The additional incoming 4,000 rooms, meanwhile, will be essential additions to Sydney’s infrastructure. With 1,520 major national and international events already in the convention centre’s calendar for the next ten years alone, it’s fair to say that Sydney has a busy decade ahead.

Case study

  • The client: Shell’s Retail Business
  • The venues: Luna Park, Sydney Opera House, Sydney Town Hall, The Argyll, ICC Sydney
  • The Event: Smiling Stars 2019, 22-26 June
  • The participants: 1,170 attendees including sales force and retailers as well as Service Champions chosen from c. 45,000 Shell-branded retail sites across some 80 countries

When it came to delivering Shell’s retail business’s annual Smiling Stars event for another year, Imagination’s brief was clear: provide something unique, premium and extra-special to celebrate the success associated with the brand’s 1,170 delegates. As well as being an aspirational destination with world-class venues, spending time in Sydney would prove to be a once-in-a-lifetime opportunity for many of the guests.

The three-day incentive kicked off with a spectacular opening event held at Luna Park, the heritage-listed amusement park beneath the iconic Sydney Harbour Bridge, featuring live entertainment, food stations and free rides and games.

A business conference at the Sydney Opera House took place the following day, where the group was later treated to performances from the Jubilation Choir and Sydney Symphony Orchestra. That evening, guests split into two separate groups; the first of which was invited to a formal sit-down awards dinner at the Sydney Town Hall, while the rest headed to The Argyle, a dining and nightlife venue situated in one of Australia’s oldest buildings.
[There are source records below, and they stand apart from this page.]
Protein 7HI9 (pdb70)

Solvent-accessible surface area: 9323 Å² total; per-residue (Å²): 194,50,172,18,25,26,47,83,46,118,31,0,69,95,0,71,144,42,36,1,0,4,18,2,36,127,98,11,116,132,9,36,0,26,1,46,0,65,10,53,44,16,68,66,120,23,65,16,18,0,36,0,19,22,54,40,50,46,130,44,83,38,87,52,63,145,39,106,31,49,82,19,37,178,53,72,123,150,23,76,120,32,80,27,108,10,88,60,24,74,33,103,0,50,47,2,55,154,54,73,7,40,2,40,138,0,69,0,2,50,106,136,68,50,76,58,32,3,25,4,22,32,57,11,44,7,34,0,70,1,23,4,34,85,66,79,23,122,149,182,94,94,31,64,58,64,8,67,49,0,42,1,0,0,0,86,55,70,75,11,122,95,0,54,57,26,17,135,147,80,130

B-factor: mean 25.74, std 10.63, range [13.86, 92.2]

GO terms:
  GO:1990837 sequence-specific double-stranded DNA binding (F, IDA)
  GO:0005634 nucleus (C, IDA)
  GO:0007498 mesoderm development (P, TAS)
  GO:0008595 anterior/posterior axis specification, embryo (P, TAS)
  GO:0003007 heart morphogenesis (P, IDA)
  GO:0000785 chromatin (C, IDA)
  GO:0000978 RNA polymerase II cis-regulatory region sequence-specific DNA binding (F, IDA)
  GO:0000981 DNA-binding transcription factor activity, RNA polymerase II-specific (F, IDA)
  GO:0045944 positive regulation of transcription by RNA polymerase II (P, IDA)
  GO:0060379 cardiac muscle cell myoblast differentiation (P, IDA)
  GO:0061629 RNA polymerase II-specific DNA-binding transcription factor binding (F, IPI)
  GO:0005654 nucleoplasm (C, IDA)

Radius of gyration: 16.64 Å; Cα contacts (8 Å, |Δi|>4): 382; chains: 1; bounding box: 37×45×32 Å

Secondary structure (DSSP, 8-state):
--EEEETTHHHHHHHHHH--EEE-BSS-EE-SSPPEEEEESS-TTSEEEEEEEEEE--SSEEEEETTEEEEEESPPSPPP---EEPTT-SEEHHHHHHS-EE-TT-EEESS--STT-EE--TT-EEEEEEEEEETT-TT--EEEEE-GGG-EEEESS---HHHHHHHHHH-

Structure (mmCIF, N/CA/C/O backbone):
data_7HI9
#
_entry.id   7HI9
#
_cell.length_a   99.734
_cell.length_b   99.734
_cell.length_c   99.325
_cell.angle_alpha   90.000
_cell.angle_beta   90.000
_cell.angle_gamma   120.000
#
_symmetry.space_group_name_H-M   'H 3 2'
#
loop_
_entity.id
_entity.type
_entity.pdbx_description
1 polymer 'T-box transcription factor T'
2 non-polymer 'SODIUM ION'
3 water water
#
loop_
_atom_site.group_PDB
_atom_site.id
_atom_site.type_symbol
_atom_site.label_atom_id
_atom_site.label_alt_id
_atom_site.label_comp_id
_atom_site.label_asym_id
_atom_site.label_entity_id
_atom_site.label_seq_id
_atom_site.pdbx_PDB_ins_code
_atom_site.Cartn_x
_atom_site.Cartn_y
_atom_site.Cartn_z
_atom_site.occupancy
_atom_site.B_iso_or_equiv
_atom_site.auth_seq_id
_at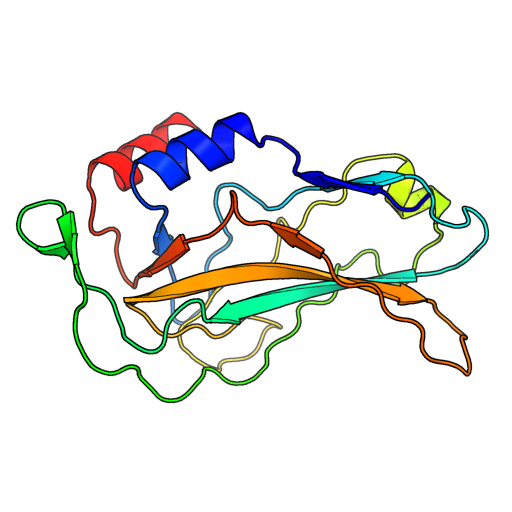om_site.auth_comp_id
_atom_site.auth_asym_id
_atom_site.auth_atom_id
_atom_site.pdbx_PDB_model_num
ATOM 1 N N . GLU A 1 2 ? 0.093 -7.215 1.589 1.00 31.16 41 GLU A N 1
ATOM 2 C CA . GLU A 1 2 ? 1.078 -8.284 1.901 1.00 32.21 41 GLU A CA 1
ATOM 3 C C . GLU A 1 2 ? 0.668 -9.563 1.148 1.00 28.44 41 GLU A C 1
ATOM 4 O O . GLU A 1 2 ? -0.564 -9.783 0.909 1.00 27.30 41 GLU A O 1
ATOM 10 N N . LEU A 1 3 ? 1.646 -10.400 0.811 1.00 22.92 42 LEU A N 1
ATOM 11 C CA . LEU A 1 3 ? 1.348 -11.696 0.148 1.00 21.10 42 LEU A CA 1
ATOM 12 C C . LEU A 1 3 ? 0.603 -12.584 1.145 1.00 21.23 42 LEU A C 1
ATOM 13 O O . LEU A 1 3 ? 1.111 -12.841 2.262 1.00 22.49 42 LEU A O 1
ATOM 18 N N . ARG A 1 4 ? -0.532 -13.090 0.705 1.00 19.56 43 ARG A N 1
ATOM 19 C CA . ARG A 1 4 ? -1.408 -14.003 1.469 1.00 21.34 43 ARG A CA 1
ATOM 20 C C . ARG A 1 4 ? -1.739 -15.171 0.554 1.00 18.93 43 ARG A C 1
ATOM 21 O O . ARG A 1 4 ? -2.283 -14.921 -0.531 1.00 20.86 43 ARG A O 1
ATOM 29 N N . VAL A 1 5 ? -1.479 -16.404 1.006 1.00 18.76 44 VAL A N 1
ATOM 30 C CA . VAL A 1 5 ? -1.860 -17.629 0.283 1.00 18.67 44 VAL A CA 1
ATOM 31 C C . VAL A 1 5 ? -2.745 -18.454 1.212 1.00 19.87 44 VAL A C 1
ATOM 32 O O . VAL A 1 5 ? -2.195 -19.109 2.115 1.00 25.18 44 VAL A O 1
ATOM 36 N N . GLY A 1 6 ? -4.024 -18.511 0.891 1.00 19.86 45 GLY A N 1
ATOM 37 C CA . GLY A 1 6 ? -5.036 -19.141 1.752 1.00 20.63 45 GLY A CA 1
ATOM 38 C C . GLY A 1 6 ? -5.483 -20.463 1.195 1.00 18.53 45 GLY A C 1
ATOM 39 O O . GLY A 1 6 ? -5.783 -20.544 0.013 1.00 18.82 45 GLY A O 1
ATOM 40 N N . LEU A 1 7 ? -5.623 -21.458 2.080 1.00 18.08 46 LEU A N 1
ATOM 41 C CA . LEU A 1 7 ? -6.161 -22.767 1.661 1.00 17.52 46 LEU A CA 1
ATOM 42 C C . LEU A 1 7 ? -7.651 -22.632 1.386 1.00 17.60 46 LEU A C 1
ATOM 43 O O . LEU A 1 7 ? -8.362 -22.130 2.230 1.00 19.99 46 LEU A O 1
ATOM 48 N N . GLU A 1 8 ? -8.053 -23.091 0.237 1.00 17.65 47 GLU A N 1
ATOM 49 C CA . GLU A 1 8 ? -9.493 -23.230 -0.089 1.00 18.26 47 GLU A CA 1
ATOM 50 C C . GLU A 1 8 ? -10.012 -24.539 0.497 1.00 18.75 47 GLU A C 1
ATOM 51 O O . GLU A 1 8 ? -9.264 -25.518 0.639 1.00 18.37 47 GLU A O 1
ATOM 57 N N . GLU A 1 9 ? -11.307 -24.567 0.759 1.00 18.90 48 GLU A N 1
ATOM 58 C CA . GLU A 1 9 ? -11.982 -25.788 1.258 1.00 18.86 48 GLU A CA 1
ATOM 59 C C . GLU A 1 9 ? -11.263 -26.299 2.507 1.00 17.91 48 GLU A C 1
ATOM 60 O O . GLU A 1 9 ? -11.156 -27.528 2.681 1.00 18.14 48 GLU A O 1
ATOM 66 N N . SER A 1 10 ? -10.814 -25.431 3.387 1.00 18.31 49 SER A N 1
ATOM 67 C CA . SER A 1 10 ? -10.100 -25.850 4.619 1.00 19.45 49 SER A CA 1
ATOM 68 C C . SER A 1 10 ? -11.010 -26.739 5.475 1.00 20.32 49 SER A C 1
ATOM 69 O O . SER A 1 10 ? -10.484 -27.710 6.061 1.00 21.71 49 SER A O 1
ATOM 72 N N . GLU A 1 11 ? -12.311 -26.470 5.550 1.00 20.60 50 GLU A N 1
ATOM 73 C CA . GLU A 1 11 ? -13.194 -27.282 6.421 1.00 20.86 50 GLU A CA 1
ATOM 74 C C . GLU A 1 11 ? -13.209 -28.704 5.870 1.00 19.52 50 GLU A C 1
ATOM 75 O O . GLU A 1 11 ? -13.227 -29.651 6.678 1.00 20.87 50 GLU A O 1
ATOM 81 N N . LEU A 1 12 ? -13.250 -28.864 4.559 1.00 19.10 51 LEU A N 1
ATOM 82 C CA . LEU A 1 12 ? -13.240 -30.206 3.910 1.00 19.89 51 LEU A CA 1
ATOM 83 C C . LEU A 1 12 ? -11.924 -30.903 4.242 1.00 19.56 51 LEU A C 1
ATOM 84 O O . LEU A 1 12 ? -11.909 -32.062 4.699 1.00 19.37 51 LEU A O 1
ATOM 89 N N . TRP A 1 13 ? -10.795 -30.220 4.078 1.00 18.56 52 TRP A N 1
ATOM 90 C CA . TRP A 1 13 ? -9.512 -30.858 4.421 1.00 18.33 52 TRP A CA 1
ATOM 91 C C . TRP A 1 13 ? -9.495 -31.257 5.894 1.00 18.54 52 TRP A C 1
ATOM 92 O O . TRP A 1 13 ? -8.945 -32.333 6.195 1.00 18.22 52 TRP A O 1
ATOM 103 N N . LEU A 1 14 ? -10.045 -30.427 6.775 1.00 20.53 53 LEU A N 1
ATOM 104 C CA . LEU A 1 14 ? -10.018 -30.724 8.231 1.00 20.29 53 LEU A CA 1
ATOM 105 C C . LEU A 1 14 ? -10.894 -31.965 8.541 1.00 20.26 53 LEU A C 1
ATOM 106 O O . LEU A 1 14 ? -10.538 -32.705 9.482 1.00 22.36 53 LEU A O 1
ATOM 111 N N . ARG A 1 15 ? -11.922 -32.249 7.759 1.00 20.01 54 ARG A N 1
ATOM 112 C CA . ARG A 1 15 ? -12.735 -33.468 7.986 1.00 21.36 54 ARG A CA 1
ATOM 113 C C . ARG A 1 15 ? -11.854 -34.684 7.727 1.00 21.19 54 ARG A C 1
ATOM 114 O O . ARG A 1 15 ? -11.966 -35.679 8.449 1.00 22.61 54 ARG A O 1
ATOM 122 N N . PHE A 1 16 ? -11.011 -34.627 6.697 1.00 19.14 55 PHE A N 1
ATOM 123 C CA . PHE A 1 16 ? -10.076 -35.732 6.392 1.00 19.26 55 PHE A CA 1
ATOM 124 C C . PHE A 1 16 ? -8.980 -35.795 7.440 1.00 19.09 55 PHE A C 1
ATOM 125 O O . PHE A 1 16 ? -8.691 -36.876 7.945 1.00 19.93 55 PHE A O 1
ATOM 133 N N . LYS A 1 17 ? -8.427 -34.644 7.820 1.00 18.72 56 LYS A N 1
ATOM 134 C CA . LYS A 1 17 ? -7.308 -34.641 8.783 1.00 19.59 56 LYS A CA 1
ATOM 135 C C . LYS A 1 17 ? -7.766 -35.188 10.139 1.00 19.60 56 LYS A C 1
ATOM 136 O O . LYS A 1 17 ? -6.974 -35.881 10.814 1.00 21.34 56 LYS A O 1
ATOM 142 N N . GLU A 1 18 ? -9.008 -34.930 10.522 1.00 20.73 57 GLU A N 1
ATOM 143 C CA . GLU A 1 18 ? -9.488 -35.443 11.840 1.00 26.84 57 GLU A CA 1
ATOM 144 C C . GLU A 1 18 ? -9.426 -36.978 11.846 1.00 26.12 57 GLU A C 1
ATOM 145 O O . GLU A 1 18 ? -9.134 -37.521 12.937 1.00 26.29 57 GLU A O 1
ATOM 151 N N . LEU A 1 19 ? -9.588 -37.645 10.703 1.00 22.67 58 LEU A N 1
ATOM 152 C CA . LEU A 1 19 ? -9.533 -39.129 10.593 1.00 22.85 58 LEU A CA 1
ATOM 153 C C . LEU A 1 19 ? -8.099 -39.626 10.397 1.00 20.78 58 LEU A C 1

The final day was dedicated to enjoying the rest that the city had to offer. The list of activities included the Sydney Highlights Tour, the Harbour Bridge Climb, a trip to the Blue Mountains and a visit to Taronga Zoo. The event concluded with a celebratory gala dinner at ICC Sydney, which had been transformed into the Australian Outback to mirror the spirit of Australia.

Delivering an annual event programme of this magnitude comes with its own unique set of challenges as Lynne Norris, Imagination’s senior event director, explains: “A challenge we face with Smiling Stars is to secure hotels for the high number of delegates while sourcing incredible locations offering experiences not normally available to the public.”

Nonetheless, results for Smiling Stars 2019 showed the event to be a giant success. In the post-event survey, 97 per cent of attendees agreed that the experience had exceeded their expectations, while the awards dinner achieved a rating of 100 per cent. Shell also commended Imagination for ensuring delegates left fully committed to the brand having experienced something truly special.